從來不願意猜別人心思的洛遙隻好試探著問:“是鄧佳然又糾纏你了?”
“沒有!”
“是阿蘭嬸的身體……”
“沒有!她沒有什麽不舒服!”
洛遙有點兒抓狂:“那是因為什麽?”
猶豫了好一會兒之後,徐小天才小心翼翼地說:“洛遙,你要不要去看看心理醫生?”
這是第二個建議她去看心理醫生的人了,第一個是景晏。
景晏那個做心理醫生的朋友給她打過電話,被她隨便應付了幾句掛斷了。
她心理沒問題,不需要去做什麽心理谘詢。
“是景晏派你來當說客的?”
“景晏也建議你去看心理醫生?”
很明顯,他們事先並沒有溝通過這件事。
洛遙暴躁起來:“我看起來這麽像有毛病的嗎?我到底哪裏表現得不正常了?到底哪裏?”
徐小天笑意盈盈地看著她:“你看你,不要諱疾忌醫!並不是說去看心理醫生就一定是心理有問題,如果有一些負麵情緒,其實也可以找心理醫生化解一下……”
“我沒有負責情緒,我用不著化解!”
洛遙又有點兒失控,她甚至動了掀翻餐桌的念頭,可一想到這是徐小天的家,她還是把那個念頭狠狠壓了下去。
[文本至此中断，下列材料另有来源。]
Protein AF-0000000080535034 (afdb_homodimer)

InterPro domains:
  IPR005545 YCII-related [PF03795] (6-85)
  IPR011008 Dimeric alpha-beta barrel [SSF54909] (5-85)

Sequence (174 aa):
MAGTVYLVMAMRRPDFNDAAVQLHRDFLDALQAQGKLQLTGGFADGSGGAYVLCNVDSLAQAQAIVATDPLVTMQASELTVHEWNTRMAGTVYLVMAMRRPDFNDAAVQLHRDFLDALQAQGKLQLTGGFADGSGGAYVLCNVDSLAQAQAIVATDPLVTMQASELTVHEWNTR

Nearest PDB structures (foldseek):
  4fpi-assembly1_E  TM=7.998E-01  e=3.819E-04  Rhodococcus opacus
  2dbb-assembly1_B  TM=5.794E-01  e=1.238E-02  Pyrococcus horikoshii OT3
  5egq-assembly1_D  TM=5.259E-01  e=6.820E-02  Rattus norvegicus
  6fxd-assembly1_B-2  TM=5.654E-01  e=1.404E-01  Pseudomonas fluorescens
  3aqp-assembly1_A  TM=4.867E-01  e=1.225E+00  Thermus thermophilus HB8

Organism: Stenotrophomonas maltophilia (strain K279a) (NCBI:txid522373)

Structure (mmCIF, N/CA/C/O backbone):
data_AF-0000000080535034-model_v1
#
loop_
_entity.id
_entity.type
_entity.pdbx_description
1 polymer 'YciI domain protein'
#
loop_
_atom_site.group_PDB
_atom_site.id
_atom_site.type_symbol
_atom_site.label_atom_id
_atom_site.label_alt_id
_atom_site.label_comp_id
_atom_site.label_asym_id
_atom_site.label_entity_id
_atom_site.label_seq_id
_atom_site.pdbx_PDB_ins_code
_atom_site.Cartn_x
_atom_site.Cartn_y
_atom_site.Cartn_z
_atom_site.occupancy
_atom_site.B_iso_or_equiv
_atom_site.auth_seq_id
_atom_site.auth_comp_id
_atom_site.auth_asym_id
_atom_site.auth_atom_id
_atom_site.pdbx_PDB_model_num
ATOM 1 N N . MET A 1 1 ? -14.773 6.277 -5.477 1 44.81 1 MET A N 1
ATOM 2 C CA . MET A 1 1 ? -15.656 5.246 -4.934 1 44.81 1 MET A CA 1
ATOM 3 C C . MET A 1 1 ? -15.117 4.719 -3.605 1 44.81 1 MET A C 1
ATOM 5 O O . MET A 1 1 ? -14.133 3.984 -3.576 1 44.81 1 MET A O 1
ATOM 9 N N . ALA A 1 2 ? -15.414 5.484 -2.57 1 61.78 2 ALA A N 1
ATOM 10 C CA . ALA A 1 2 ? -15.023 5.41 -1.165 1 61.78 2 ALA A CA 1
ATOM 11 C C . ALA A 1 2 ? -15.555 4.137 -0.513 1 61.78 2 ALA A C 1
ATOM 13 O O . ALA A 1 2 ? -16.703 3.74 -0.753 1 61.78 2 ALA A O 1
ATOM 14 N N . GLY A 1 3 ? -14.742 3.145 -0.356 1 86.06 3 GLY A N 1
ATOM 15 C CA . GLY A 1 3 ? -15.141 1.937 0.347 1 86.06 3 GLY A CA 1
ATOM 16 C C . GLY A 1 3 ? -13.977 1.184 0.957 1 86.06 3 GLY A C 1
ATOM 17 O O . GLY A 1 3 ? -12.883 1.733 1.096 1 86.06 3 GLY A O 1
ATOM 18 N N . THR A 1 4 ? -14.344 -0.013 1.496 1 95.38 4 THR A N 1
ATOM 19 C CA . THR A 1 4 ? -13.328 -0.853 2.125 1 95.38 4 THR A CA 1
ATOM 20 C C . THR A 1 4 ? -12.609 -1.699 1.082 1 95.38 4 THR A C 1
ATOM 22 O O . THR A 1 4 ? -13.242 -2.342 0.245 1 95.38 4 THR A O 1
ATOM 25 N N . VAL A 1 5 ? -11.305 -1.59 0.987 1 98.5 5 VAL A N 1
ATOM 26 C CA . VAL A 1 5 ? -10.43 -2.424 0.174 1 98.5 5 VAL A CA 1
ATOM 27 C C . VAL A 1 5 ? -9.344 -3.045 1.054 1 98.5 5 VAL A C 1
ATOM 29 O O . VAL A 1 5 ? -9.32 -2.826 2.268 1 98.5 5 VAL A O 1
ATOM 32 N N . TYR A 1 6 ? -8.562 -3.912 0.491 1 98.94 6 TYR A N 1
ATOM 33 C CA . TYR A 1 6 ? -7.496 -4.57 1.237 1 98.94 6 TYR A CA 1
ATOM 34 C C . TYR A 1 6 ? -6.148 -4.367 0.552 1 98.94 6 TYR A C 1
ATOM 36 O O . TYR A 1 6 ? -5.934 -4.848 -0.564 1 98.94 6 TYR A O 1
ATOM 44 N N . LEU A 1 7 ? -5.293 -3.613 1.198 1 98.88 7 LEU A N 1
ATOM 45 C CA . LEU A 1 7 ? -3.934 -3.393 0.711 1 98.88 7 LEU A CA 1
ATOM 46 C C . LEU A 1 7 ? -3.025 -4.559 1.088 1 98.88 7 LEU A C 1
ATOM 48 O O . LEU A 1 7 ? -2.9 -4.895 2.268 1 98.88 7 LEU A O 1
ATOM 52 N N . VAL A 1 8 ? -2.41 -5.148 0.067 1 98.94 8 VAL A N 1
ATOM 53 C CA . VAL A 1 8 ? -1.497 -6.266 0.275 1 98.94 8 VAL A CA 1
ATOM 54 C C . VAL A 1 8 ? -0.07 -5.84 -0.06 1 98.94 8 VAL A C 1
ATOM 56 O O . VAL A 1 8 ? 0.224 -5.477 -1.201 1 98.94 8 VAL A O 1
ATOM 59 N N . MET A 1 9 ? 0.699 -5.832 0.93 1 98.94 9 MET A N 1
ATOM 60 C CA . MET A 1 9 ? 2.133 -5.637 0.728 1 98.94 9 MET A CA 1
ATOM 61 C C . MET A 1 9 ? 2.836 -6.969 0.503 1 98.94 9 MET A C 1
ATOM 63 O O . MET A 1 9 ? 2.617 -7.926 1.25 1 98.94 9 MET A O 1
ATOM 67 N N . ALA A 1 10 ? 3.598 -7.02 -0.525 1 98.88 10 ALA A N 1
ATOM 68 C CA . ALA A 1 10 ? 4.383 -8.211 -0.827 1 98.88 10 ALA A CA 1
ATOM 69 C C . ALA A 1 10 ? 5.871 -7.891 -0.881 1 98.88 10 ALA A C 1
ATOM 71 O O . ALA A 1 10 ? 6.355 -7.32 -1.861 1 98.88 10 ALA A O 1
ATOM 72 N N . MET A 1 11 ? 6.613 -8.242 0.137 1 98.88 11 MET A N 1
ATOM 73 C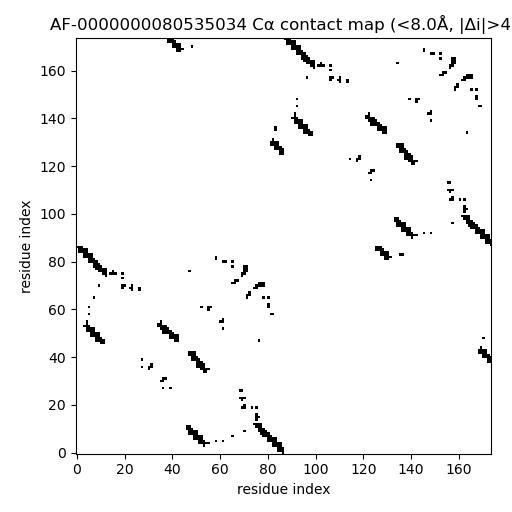 CA . MET A 1 11 ? 8.047 -7.953 0.2 1 98.88 11 MET A CA 1
ATOM 74 C C . MET A 1 11 ? 8.867 -9.219 -0.045 1 98.88 11 MET A C 1
ATOM 76 O O . MET A 1 11 ? 8.633 -10.25 0.59 1 98.88 11 MET A O 1
ATOM 80 N N . ARG A 1 12 ? 9.797 -9.07 -0.928 1 98.81 12 ARG A N 1
ATOM 81 C CA . ARG A 1 12 ? 10.594 -10.219 -1.326 1 98.81 12 ARG A CA 1
ATOM 82 C C . ARG A 1 12 ? 11.477 -10.695 -0.176 1 98.81 12 ARG A C 1
ATOM 84 O O . ARG A 1 12 ? 12.062 -9.883 0.541 1 98.81 12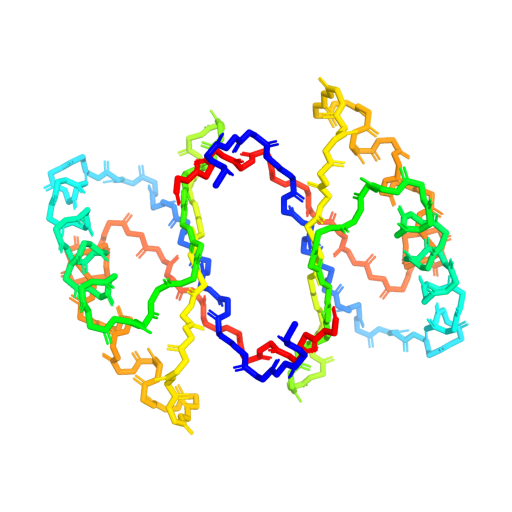 ARG A O 1
ATOM 91 N N . ARG A 1 13 ? 11.516 -11.984 -0.101 1 98.62 13 ARG A N 1
ATOM 92 C CA . ARG A 1 13 ? 12.477 -12.578 0.828 1 98.62 13 ARG A CA 1
ATOM 93 C C . ARG A 1 13 ? 13.898 -12.484 0.284 1 98.62 13 ARG A C 1
ATOM 95 O O . ARG A 1 13 ? 14.094 -12.312 -0.92 1 98.62 13 ARG A O 1
ATOM 102 N N . PRO A 1 14 ? 14.883 -12.602 1.204 1 97.69 14 PRO A N 1
ATOM 103 C CA . PRO A 1 14 ? 16.266 -12.523 0.746 1 97.69 14 PRO A CA 1
ATOM 104 C C . PRO A 1 14 ? 16.609 -13.57 -0.311 1 97.69 14 PRO A C 1
ATOM 106 O O . PRO A 1 14 ? 17.438 -13.328 -1.192 1 97.69 14 PRO A O 1
ATOM 109 N N . ASP A 1 15 ? 16.016 -14.688 -0.319 1 96.94 15 ASP A N 1
ATOM 110 C CA . ASP A 1 15 ? 16.281 -15.781 -1.256 1 96.94 15 ASP A CA 1
ATOM 111 C C . ASP A 1 15 ? 15.211 -15.836 -2.344 1 96.94 15 ASP A C 1
ATOM 113 O O . ASP A 1 15 ? 14.898 -16.906 -2.865 1 96.94 15 ASP A O 1
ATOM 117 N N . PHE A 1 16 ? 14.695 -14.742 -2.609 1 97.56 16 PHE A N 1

她像個任性的孩子,氣呼呼地瞪了徐小天一眼,摔門而去。
家就在樓上,她每次從徐小天家回去都是走樓梯。
可是這次,不知道為什麽,明明樓梯裏有燈,隻是昏暗了一些,她卻莫名覺得害怕,似乎隨時會有怪獸衝出來撕咬她。
她不斷地糾結著這件事,全身的神經都是緊繃的,短短的一截樓梯,讓她的焦慮迅速從量變轉成質變。
回到家以後,明明家裏很幹淨,可她卻覺得哪兒哪兒都是亂的,而且亂到讓她無法忍受。
上了一天班,明明身體很疲憊,可她就是無法說服自己休息。
她擼起袖子開始打掃房間,每個角落都要擦得一塵不染才肯罷休。全身都濕透了,劉海也濕噠噠地貼到額頭上,她累到直喘粗氣,卻還是不肯讓自己停下來。
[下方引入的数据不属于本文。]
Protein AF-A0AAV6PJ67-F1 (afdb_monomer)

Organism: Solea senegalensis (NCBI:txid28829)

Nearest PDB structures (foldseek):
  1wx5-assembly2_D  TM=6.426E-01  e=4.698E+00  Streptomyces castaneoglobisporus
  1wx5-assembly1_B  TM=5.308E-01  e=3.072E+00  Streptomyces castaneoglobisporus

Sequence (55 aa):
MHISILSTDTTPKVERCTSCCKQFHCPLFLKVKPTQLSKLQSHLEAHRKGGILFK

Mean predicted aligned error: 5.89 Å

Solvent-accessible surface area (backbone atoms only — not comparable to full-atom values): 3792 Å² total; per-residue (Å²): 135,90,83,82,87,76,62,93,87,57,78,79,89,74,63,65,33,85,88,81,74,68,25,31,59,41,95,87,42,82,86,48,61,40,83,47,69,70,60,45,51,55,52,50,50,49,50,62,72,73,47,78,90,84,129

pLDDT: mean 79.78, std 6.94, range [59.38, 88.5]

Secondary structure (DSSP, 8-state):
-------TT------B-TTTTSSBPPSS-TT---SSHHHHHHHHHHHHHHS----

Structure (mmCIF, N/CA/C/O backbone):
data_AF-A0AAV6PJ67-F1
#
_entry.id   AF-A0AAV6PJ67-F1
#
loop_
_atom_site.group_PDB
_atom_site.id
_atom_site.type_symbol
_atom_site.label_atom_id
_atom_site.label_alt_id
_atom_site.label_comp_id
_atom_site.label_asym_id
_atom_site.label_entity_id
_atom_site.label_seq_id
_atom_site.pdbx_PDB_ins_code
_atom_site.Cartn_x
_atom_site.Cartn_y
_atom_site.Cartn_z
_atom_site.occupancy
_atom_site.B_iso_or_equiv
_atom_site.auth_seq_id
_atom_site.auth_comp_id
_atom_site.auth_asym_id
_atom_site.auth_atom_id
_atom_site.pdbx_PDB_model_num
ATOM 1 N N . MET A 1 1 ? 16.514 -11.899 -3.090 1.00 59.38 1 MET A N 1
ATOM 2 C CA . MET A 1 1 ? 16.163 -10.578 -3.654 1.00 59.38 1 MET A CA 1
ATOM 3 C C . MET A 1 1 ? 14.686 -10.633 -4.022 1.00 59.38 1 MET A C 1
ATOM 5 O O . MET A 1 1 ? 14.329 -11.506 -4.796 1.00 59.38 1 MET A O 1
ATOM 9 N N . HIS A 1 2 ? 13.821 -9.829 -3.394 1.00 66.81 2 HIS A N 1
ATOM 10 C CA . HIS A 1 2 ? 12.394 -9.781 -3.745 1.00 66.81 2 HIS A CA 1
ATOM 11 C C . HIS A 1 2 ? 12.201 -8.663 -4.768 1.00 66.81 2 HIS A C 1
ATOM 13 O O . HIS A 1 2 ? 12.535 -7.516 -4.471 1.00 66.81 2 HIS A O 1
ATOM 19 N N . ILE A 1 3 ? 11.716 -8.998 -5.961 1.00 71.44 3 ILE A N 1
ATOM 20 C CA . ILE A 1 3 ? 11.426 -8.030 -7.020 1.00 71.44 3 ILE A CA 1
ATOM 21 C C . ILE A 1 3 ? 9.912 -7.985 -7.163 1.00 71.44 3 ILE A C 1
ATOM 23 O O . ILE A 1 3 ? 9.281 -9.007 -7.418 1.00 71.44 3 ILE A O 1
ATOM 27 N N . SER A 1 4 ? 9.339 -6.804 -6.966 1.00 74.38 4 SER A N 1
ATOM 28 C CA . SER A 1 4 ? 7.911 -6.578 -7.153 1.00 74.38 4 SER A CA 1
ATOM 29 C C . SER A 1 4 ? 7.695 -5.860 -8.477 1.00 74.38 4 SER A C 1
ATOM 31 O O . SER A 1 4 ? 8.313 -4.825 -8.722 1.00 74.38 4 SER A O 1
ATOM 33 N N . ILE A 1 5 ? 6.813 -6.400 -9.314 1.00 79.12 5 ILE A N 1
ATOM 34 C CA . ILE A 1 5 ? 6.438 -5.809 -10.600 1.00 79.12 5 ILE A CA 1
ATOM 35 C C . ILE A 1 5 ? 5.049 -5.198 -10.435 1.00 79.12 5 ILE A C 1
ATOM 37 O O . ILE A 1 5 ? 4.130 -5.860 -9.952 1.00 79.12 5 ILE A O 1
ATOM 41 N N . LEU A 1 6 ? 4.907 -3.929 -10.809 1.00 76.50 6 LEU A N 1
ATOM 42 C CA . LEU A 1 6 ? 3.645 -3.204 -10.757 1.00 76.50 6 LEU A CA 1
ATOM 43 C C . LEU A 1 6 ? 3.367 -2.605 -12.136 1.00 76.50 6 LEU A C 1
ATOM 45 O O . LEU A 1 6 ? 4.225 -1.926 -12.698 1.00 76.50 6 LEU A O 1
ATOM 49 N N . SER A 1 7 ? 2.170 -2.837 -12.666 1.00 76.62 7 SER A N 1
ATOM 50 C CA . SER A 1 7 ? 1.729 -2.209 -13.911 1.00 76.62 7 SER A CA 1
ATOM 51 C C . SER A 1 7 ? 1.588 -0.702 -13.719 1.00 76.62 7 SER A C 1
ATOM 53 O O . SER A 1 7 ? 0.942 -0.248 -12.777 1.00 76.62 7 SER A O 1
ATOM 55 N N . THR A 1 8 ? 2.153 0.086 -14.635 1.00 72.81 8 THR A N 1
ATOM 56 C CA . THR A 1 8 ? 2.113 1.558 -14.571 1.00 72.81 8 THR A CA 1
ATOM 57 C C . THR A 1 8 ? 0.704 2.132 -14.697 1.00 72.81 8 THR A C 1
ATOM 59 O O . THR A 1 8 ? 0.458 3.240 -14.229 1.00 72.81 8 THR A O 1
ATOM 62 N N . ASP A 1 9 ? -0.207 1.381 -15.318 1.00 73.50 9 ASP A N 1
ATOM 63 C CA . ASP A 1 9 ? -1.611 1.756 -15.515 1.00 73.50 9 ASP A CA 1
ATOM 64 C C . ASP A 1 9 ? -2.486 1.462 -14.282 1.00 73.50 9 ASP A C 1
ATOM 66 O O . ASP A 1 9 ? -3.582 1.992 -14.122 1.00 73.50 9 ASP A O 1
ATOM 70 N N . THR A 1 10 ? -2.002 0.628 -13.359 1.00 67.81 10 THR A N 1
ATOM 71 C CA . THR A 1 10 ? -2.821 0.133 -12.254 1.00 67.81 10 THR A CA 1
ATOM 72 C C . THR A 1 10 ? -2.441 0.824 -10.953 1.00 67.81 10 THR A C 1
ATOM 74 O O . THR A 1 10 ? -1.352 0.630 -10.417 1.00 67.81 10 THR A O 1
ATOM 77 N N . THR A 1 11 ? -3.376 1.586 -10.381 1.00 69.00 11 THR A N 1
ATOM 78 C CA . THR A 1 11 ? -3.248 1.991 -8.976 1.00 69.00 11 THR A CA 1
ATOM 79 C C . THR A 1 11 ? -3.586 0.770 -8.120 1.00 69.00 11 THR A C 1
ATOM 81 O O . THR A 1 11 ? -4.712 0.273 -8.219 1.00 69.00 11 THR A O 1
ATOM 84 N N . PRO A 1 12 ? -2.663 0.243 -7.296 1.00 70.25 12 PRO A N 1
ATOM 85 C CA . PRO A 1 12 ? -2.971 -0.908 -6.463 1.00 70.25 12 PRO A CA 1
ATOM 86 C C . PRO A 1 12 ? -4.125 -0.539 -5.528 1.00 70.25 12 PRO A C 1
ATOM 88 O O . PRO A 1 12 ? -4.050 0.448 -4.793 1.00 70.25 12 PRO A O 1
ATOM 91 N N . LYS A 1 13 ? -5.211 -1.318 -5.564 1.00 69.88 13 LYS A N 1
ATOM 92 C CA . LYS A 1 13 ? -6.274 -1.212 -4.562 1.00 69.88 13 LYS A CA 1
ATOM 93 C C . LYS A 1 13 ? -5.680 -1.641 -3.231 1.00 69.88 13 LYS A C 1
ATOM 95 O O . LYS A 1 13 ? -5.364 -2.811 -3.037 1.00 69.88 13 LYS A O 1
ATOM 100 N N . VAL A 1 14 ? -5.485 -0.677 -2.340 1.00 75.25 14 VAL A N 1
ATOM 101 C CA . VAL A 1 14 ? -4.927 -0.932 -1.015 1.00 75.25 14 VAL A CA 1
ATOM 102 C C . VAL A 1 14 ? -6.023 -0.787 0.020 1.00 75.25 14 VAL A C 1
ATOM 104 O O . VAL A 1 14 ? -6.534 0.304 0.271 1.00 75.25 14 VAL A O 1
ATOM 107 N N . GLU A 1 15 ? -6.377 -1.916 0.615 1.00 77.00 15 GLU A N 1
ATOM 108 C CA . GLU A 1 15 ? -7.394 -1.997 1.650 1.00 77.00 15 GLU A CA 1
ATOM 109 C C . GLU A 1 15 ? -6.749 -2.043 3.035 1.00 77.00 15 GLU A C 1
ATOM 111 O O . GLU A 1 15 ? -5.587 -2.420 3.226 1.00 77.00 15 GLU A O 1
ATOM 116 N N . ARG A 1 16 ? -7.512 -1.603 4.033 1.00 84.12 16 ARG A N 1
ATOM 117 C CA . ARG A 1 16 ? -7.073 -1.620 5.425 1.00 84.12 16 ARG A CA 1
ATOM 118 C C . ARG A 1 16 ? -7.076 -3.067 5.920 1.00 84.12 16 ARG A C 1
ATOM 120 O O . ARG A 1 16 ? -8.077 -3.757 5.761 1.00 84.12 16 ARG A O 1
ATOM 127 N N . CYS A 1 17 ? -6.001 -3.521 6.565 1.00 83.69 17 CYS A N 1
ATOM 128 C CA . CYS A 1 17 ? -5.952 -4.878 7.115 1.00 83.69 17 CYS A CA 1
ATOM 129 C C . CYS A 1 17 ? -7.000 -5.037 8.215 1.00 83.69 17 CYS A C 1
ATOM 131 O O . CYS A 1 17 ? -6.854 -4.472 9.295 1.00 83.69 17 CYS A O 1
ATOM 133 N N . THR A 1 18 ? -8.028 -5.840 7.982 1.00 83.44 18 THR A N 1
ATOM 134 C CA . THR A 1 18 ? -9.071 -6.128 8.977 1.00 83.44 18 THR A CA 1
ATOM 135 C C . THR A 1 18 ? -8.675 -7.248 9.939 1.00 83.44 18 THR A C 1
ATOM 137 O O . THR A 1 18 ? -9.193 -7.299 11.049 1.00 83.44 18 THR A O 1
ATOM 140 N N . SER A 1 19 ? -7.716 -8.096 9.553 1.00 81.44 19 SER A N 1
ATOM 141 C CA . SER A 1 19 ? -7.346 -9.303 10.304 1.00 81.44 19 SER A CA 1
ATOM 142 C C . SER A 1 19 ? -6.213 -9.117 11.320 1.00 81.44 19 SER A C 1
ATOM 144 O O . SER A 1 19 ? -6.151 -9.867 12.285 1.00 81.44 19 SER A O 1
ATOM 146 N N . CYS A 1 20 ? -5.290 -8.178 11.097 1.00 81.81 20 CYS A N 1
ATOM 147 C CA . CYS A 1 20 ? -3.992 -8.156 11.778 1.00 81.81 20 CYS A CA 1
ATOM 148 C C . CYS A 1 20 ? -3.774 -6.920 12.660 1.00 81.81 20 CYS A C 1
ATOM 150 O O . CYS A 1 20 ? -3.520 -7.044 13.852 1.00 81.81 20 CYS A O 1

一遍一遍地洗抹布,洗到手指都發白了,她才癱坐到地上。
莫名的空/虛感破空而來,像繩索一樣把她緊緊纏住。
她覺得孤獨!
前所未有的孤獨!
她又想到了自己失去的那兩個孩子,如果當時自己生下了他們,那他們現在都上小學了。
他們是雙胞胎男孩,還是雙胞胎女孩,還是龍鳳胎?
其實不管是哪一種,她都喜歡。
想象著他們的小模樣,想象著他們一點點長大,第一次會翻身,第一次會走路,第一次會喊媽媽……
嘴角不自覺地揚起一絲笑意,從燦爛變成苦澀,也就在一瞬間。
是景晏殺死了他們!
活生生的小生命,是景晏殺死了他們,是他……
她竟然容忍自己做了他的臨時情人,竟然和他躺在一張**,還準許她把自己摟進他懷裏!
一道冷冰冰的聲音陡然響起:“洛遙,你不配做孩子們的母親,你應該去死,應該去陪伴孩子們,這樣才能贖你的罪!”
這個聲音像是從緊閉的門外傳來的,洛遙嚇了一跳,顫抖著透過貓眼往外麵看了一眼。
外麵空****的,一個人影都沒有。
可那個聲音太像蘇裕了!
她最終還是打開了門,環顧了很久才退回來。
連著灌了好幾杯水,她覺得自己的情緒平複了很多。
她又像沒事人一樣了,剛才那個洛遙更像是她體內關著的一個瘋子,發了一陣瘋,累了,倦了,又躲回偏僻的角落,不見了蹤影。
這一夜,一直折騰到天快亮了,她才借著安眠藥的藥效睡了一會兒。
準備出門去上班的時候,她再次接到了景晏那個朋友的電話。
“洛小姐,您的谘詢費已經交過了,所以我還是希望您能抽空來一趟!”
洛遙猶豫了。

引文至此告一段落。